## The task
Scan the data below for the string "glutamicum". Copy every line where it appears.
Start of Material to process
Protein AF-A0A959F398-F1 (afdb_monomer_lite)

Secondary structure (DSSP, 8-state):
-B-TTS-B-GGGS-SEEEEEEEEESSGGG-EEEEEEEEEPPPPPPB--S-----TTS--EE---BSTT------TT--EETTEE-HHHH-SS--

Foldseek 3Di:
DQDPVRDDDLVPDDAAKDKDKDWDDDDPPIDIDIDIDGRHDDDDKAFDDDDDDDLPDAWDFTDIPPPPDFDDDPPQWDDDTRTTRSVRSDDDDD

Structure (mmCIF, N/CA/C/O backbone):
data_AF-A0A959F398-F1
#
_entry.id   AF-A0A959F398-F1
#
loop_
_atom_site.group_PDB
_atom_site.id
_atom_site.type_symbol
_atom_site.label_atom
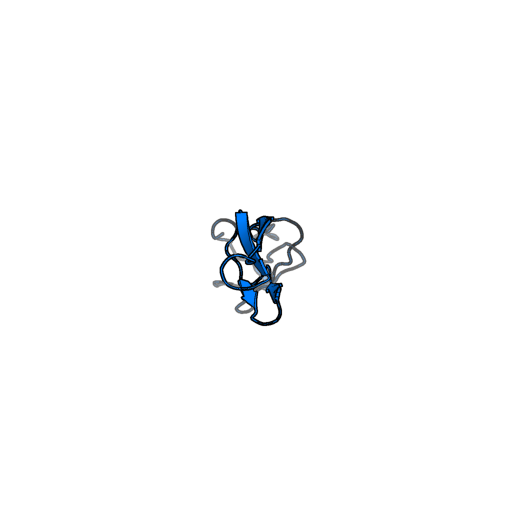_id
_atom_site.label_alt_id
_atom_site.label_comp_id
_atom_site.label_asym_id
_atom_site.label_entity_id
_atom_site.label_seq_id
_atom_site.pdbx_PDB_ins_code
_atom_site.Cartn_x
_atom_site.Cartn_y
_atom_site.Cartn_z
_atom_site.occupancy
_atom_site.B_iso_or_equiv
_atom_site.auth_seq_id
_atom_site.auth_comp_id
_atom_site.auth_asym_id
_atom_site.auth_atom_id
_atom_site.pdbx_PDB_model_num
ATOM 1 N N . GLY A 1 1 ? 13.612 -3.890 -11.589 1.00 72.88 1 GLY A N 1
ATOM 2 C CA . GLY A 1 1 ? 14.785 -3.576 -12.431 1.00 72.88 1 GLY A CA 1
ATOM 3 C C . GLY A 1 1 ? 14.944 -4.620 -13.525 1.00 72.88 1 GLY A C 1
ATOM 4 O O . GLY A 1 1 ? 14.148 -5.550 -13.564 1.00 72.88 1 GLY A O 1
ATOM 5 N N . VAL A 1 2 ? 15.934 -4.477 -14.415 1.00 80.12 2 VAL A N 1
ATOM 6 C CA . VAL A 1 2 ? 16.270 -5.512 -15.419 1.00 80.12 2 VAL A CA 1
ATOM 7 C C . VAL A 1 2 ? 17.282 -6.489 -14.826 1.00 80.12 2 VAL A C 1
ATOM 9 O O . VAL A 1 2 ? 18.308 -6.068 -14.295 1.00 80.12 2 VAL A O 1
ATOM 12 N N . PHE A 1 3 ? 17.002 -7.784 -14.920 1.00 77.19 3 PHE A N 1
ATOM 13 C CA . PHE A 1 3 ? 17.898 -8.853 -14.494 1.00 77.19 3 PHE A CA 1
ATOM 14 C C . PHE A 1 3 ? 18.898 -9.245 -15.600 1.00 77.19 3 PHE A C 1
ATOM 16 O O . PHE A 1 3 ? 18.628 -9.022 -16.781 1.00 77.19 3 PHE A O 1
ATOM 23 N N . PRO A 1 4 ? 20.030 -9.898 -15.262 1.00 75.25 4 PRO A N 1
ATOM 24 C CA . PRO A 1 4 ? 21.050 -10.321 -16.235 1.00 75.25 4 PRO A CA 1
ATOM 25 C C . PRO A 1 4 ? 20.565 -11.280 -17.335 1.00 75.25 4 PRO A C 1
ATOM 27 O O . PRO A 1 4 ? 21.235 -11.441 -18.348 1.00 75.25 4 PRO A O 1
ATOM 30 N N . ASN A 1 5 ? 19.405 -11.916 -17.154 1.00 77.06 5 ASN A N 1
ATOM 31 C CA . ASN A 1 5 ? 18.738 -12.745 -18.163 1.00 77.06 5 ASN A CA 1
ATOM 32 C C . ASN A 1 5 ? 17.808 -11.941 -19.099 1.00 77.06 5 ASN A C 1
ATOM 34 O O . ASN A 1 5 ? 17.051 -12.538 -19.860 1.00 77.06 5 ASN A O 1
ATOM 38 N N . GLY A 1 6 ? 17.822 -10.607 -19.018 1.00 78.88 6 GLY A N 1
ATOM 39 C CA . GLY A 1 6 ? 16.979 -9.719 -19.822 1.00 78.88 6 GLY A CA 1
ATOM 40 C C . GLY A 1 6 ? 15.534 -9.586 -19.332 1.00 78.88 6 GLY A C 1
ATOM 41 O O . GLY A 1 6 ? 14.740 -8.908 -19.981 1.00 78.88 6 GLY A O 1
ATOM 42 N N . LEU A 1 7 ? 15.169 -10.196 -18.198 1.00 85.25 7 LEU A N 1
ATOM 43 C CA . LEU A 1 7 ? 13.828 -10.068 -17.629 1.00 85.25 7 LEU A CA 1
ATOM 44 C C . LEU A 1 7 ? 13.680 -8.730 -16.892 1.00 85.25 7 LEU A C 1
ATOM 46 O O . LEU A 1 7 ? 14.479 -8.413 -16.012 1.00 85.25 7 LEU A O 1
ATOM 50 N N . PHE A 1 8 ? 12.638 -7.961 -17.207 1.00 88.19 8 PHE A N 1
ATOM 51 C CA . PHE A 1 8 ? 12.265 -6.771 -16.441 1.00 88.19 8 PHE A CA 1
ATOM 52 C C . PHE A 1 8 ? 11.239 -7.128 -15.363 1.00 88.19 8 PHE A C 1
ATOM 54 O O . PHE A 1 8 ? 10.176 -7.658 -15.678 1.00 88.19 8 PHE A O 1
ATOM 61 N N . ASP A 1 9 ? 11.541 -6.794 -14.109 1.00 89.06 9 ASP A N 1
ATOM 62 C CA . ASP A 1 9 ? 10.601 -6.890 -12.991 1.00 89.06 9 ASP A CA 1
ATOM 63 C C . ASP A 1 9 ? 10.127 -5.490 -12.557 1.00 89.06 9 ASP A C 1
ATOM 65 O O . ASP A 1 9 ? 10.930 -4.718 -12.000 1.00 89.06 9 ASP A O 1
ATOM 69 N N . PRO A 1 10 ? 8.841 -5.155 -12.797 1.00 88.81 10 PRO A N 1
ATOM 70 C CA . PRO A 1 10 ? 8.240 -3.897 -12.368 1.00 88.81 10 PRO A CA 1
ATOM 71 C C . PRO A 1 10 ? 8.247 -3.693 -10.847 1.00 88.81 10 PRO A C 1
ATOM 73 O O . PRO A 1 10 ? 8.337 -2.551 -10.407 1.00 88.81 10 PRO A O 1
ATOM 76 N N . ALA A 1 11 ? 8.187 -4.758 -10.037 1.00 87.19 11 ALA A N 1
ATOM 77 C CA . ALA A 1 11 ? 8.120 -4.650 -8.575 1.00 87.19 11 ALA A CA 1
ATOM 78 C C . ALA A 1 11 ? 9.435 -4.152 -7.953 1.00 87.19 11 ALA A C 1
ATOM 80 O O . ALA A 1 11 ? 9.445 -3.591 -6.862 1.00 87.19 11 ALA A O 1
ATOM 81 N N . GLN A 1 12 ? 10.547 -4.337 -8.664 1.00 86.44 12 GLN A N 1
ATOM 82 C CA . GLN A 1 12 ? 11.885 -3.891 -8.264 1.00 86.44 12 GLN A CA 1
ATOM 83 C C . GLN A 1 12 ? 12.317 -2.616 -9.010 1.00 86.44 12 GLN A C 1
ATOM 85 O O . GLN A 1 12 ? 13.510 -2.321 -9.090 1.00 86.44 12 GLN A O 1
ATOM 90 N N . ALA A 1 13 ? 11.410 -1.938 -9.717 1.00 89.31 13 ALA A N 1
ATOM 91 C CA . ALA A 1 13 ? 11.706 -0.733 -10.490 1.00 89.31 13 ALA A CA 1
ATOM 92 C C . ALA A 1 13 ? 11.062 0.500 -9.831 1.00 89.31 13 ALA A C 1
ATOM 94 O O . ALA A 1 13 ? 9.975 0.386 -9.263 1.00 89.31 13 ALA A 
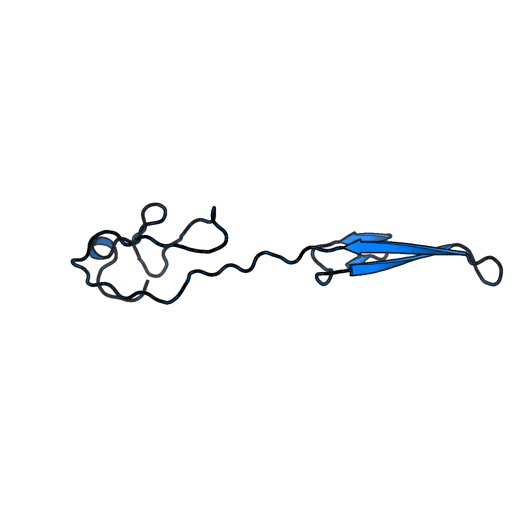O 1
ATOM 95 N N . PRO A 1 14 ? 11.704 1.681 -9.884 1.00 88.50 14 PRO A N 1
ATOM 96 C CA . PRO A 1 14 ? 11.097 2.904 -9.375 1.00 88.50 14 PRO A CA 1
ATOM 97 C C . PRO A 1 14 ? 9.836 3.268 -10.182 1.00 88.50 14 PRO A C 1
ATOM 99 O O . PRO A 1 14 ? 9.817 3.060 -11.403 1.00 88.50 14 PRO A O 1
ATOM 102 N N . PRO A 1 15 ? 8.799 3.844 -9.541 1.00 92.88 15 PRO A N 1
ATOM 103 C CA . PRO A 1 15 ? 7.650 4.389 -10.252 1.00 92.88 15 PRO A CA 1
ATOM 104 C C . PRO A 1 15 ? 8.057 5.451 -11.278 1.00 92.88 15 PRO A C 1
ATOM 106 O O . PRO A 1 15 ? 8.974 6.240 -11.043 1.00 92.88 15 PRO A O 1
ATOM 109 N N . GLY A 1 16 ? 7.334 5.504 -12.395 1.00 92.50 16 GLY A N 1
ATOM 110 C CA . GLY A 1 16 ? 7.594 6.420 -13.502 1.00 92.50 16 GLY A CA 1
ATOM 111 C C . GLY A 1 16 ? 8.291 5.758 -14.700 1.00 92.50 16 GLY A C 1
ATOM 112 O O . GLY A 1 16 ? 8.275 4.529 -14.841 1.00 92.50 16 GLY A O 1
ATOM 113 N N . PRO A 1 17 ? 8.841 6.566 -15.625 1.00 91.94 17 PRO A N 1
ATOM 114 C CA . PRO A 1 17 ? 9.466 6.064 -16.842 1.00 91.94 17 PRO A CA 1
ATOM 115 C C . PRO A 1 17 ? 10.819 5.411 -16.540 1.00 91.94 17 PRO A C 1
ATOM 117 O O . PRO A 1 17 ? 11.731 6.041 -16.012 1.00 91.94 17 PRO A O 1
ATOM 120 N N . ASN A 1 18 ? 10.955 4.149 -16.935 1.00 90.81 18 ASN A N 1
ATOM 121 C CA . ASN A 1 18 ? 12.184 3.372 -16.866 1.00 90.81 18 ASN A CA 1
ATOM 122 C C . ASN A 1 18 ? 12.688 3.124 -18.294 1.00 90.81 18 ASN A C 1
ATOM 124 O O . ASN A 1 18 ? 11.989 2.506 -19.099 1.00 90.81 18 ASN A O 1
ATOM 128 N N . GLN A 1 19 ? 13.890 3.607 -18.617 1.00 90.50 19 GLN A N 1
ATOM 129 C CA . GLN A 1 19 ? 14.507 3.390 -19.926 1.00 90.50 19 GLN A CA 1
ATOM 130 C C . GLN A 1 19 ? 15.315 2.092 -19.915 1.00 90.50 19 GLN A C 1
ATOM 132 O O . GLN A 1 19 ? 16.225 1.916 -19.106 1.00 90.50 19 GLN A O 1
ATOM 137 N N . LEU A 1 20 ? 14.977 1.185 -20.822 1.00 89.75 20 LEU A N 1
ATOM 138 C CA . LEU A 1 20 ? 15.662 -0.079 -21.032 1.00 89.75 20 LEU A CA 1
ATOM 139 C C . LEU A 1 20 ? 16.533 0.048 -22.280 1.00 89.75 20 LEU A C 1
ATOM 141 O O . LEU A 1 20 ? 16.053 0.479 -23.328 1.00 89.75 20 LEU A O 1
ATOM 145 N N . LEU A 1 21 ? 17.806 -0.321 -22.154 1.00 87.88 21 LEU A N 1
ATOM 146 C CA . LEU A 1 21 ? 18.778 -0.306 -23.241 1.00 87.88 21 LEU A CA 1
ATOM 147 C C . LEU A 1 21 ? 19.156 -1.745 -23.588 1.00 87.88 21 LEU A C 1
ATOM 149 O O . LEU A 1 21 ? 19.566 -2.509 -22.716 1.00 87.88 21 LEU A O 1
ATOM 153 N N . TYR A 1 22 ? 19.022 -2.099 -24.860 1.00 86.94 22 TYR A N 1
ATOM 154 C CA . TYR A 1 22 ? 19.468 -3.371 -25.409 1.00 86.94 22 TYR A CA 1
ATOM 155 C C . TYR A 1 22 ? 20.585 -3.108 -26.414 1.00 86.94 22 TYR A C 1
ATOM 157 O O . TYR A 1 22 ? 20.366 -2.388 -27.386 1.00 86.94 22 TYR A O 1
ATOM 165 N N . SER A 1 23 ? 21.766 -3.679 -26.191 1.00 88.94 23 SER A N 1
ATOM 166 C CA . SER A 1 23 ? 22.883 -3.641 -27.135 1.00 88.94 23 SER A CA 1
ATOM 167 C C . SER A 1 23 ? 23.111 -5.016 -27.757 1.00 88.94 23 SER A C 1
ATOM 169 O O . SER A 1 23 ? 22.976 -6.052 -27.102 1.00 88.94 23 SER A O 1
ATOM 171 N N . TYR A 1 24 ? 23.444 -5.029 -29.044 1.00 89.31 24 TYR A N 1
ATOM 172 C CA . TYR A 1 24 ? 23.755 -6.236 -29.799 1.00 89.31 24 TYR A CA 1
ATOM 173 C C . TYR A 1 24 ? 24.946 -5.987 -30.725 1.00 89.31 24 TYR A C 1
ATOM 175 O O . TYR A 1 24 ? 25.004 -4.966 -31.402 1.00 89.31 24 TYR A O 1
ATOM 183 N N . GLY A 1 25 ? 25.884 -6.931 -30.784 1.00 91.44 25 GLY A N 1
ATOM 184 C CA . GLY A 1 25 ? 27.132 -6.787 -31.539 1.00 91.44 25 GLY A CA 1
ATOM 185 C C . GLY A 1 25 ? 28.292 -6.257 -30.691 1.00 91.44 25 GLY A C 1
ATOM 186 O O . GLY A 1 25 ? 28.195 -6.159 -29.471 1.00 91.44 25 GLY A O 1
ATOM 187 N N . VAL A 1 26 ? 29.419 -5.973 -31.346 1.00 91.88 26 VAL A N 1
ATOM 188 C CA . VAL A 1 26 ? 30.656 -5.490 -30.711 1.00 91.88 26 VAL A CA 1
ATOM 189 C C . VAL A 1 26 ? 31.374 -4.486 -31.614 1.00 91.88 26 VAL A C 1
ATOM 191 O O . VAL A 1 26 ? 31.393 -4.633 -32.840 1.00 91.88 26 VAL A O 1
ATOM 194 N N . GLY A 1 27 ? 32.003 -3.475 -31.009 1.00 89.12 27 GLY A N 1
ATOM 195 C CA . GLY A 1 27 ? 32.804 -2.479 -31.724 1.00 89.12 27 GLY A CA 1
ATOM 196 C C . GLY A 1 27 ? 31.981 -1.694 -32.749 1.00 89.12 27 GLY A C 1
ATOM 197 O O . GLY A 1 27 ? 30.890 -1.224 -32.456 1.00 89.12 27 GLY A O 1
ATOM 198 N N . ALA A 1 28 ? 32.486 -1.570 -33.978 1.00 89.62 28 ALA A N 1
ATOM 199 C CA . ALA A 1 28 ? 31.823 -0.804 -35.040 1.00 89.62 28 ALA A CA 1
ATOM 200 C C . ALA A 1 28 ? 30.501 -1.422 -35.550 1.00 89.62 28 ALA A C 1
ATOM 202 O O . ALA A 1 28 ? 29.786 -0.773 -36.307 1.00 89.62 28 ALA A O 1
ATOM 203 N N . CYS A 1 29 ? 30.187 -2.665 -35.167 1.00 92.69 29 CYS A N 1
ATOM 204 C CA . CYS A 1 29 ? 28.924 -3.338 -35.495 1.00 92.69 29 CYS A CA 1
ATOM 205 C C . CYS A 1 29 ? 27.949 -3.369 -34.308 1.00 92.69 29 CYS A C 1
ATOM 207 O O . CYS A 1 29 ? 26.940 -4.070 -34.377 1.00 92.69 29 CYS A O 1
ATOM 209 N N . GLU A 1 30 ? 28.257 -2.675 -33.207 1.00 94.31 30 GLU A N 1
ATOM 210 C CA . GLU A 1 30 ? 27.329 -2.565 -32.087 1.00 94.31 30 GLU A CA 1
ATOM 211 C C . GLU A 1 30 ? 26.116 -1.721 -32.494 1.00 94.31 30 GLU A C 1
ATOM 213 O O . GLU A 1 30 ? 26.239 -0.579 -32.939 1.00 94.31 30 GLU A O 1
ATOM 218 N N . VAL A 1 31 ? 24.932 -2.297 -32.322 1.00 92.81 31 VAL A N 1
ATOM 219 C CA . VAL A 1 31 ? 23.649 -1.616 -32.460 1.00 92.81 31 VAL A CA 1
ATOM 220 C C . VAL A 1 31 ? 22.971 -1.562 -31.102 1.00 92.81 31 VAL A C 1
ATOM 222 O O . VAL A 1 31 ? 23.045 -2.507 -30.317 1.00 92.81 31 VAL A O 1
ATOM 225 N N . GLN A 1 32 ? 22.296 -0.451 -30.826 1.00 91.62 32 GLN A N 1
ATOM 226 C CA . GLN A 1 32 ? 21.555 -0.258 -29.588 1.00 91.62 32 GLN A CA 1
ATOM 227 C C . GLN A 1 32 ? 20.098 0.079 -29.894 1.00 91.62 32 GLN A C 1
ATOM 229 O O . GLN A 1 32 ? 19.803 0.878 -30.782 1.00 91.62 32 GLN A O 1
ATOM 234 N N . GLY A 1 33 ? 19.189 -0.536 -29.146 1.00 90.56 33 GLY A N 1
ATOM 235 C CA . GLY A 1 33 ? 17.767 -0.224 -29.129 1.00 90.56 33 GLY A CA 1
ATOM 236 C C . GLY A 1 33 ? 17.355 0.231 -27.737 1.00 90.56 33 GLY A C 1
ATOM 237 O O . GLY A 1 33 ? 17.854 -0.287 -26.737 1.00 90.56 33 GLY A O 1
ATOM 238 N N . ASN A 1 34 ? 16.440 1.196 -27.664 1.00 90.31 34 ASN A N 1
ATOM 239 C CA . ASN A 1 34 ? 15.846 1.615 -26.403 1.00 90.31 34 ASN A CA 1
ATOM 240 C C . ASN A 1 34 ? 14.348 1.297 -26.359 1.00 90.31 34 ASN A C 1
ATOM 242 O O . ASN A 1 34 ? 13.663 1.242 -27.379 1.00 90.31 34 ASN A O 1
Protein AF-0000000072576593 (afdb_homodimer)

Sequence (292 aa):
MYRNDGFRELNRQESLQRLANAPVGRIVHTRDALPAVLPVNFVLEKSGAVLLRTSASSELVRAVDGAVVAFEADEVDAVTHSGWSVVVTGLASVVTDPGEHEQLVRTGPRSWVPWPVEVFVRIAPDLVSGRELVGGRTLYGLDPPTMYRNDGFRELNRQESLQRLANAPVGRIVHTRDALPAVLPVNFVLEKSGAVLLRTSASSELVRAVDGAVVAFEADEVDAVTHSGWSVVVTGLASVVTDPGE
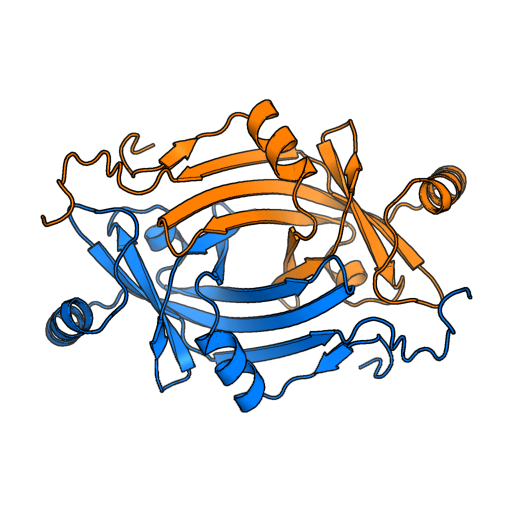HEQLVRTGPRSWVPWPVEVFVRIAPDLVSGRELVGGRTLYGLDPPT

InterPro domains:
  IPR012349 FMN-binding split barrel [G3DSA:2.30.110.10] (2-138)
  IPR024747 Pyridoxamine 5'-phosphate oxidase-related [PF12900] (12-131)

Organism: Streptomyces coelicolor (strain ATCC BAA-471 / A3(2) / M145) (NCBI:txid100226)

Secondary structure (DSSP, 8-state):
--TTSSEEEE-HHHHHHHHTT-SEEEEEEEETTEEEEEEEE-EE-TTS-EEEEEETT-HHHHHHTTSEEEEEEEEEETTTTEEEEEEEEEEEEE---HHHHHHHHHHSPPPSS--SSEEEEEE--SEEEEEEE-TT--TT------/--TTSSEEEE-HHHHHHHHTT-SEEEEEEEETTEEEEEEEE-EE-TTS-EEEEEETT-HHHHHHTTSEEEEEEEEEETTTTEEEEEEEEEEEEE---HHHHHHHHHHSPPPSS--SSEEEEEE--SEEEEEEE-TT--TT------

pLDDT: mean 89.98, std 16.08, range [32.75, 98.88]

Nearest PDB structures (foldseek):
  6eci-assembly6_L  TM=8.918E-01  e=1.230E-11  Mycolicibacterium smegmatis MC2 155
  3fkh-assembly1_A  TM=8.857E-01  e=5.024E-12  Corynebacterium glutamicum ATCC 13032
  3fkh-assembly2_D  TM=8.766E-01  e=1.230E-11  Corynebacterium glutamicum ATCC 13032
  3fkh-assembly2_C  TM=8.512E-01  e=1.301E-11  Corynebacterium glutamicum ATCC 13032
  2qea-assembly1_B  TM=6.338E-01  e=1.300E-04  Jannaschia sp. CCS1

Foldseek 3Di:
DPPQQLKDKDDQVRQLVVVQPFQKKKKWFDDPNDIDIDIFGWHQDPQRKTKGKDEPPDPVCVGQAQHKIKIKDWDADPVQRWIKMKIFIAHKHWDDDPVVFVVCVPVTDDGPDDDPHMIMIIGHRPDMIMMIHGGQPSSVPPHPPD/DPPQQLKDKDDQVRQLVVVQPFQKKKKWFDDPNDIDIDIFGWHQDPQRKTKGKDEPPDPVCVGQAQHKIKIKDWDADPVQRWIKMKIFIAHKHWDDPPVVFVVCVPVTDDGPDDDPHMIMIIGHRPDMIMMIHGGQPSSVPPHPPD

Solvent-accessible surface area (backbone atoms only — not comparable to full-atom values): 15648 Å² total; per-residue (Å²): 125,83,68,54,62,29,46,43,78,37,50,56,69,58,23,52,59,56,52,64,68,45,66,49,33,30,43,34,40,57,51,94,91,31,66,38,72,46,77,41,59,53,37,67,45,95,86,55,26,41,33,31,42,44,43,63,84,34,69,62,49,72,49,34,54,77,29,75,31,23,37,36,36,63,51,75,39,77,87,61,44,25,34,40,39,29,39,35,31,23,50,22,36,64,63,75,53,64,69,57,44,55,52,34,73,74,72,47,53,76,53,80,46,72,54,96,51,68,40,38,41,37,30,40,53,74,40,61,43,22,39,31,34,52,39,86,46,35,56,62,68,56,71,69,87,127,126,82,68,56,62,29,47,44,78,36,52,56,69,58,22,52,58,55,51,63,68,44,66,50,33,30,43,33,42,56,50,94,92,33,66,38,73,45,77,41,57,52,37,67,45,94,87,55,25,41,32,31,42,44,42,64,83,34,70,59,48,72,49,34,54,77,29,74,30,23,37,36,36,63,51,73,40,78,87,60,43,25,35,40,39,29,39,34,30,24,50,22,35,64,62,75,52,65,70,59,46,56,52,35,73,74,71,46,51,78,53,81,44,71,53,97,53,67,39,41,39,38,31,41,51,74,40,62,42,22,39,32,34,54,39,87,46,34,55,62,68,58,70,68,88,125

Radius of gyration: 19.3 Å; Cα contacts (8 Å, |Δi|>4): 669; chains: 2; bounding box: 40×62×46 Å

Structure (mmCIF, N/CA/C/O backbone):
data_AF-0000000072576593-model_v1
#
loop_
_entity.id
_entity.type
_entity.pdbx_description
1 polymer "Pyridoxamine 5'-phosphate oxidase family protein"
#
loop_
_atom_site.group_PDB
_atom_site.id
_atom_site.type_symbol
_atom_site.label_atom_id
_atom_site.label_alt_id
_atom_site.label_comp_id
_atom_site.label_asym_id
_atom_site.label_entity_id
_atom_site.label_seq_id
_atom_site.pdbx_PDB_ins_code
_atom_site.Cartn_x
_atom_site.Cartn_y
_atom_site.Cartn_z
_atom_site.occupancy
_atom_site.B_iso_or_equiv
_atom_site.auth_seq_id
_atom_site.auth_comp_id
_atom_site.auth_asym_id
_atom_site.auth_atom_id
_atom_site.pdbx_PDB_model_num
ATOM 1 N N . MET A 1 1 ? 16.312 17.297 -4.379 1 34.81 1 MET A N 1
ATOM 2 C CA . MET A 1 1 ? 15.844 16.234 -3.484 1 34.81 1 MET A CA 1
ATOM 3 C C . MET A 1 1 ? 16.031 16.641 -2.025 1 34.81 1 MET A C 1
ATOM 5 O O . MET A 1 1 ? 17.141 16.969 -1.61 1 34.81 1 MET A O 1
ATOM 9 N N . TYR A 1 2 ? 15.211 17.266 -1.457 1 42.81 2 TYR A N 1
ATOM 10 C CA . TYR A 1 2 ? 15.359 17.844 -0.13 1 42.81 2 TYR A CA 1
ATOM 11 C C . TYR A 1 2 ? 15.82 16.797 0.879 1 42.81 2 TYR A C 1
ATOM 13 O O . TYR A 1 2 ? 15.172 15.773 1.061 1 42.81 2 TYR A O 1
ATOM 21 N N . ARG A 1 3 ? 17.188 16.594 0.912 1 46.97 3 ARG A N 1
End of Material to process
## Written answer
  3fkh-assembly1_A  TM=8.857E-01  e=5.024E-12  Corynebacterium glutamicum ATCC 13032
  3fkh-assembly2_D  TM=8.766E-01  e=1.230E-11  Corynebacterium glutamicum ATCC 13032
  3fkh-assembly2_C  TM=8.512E-01  e=1.301E-11  Corynebacterium glutamicum ATCC 13032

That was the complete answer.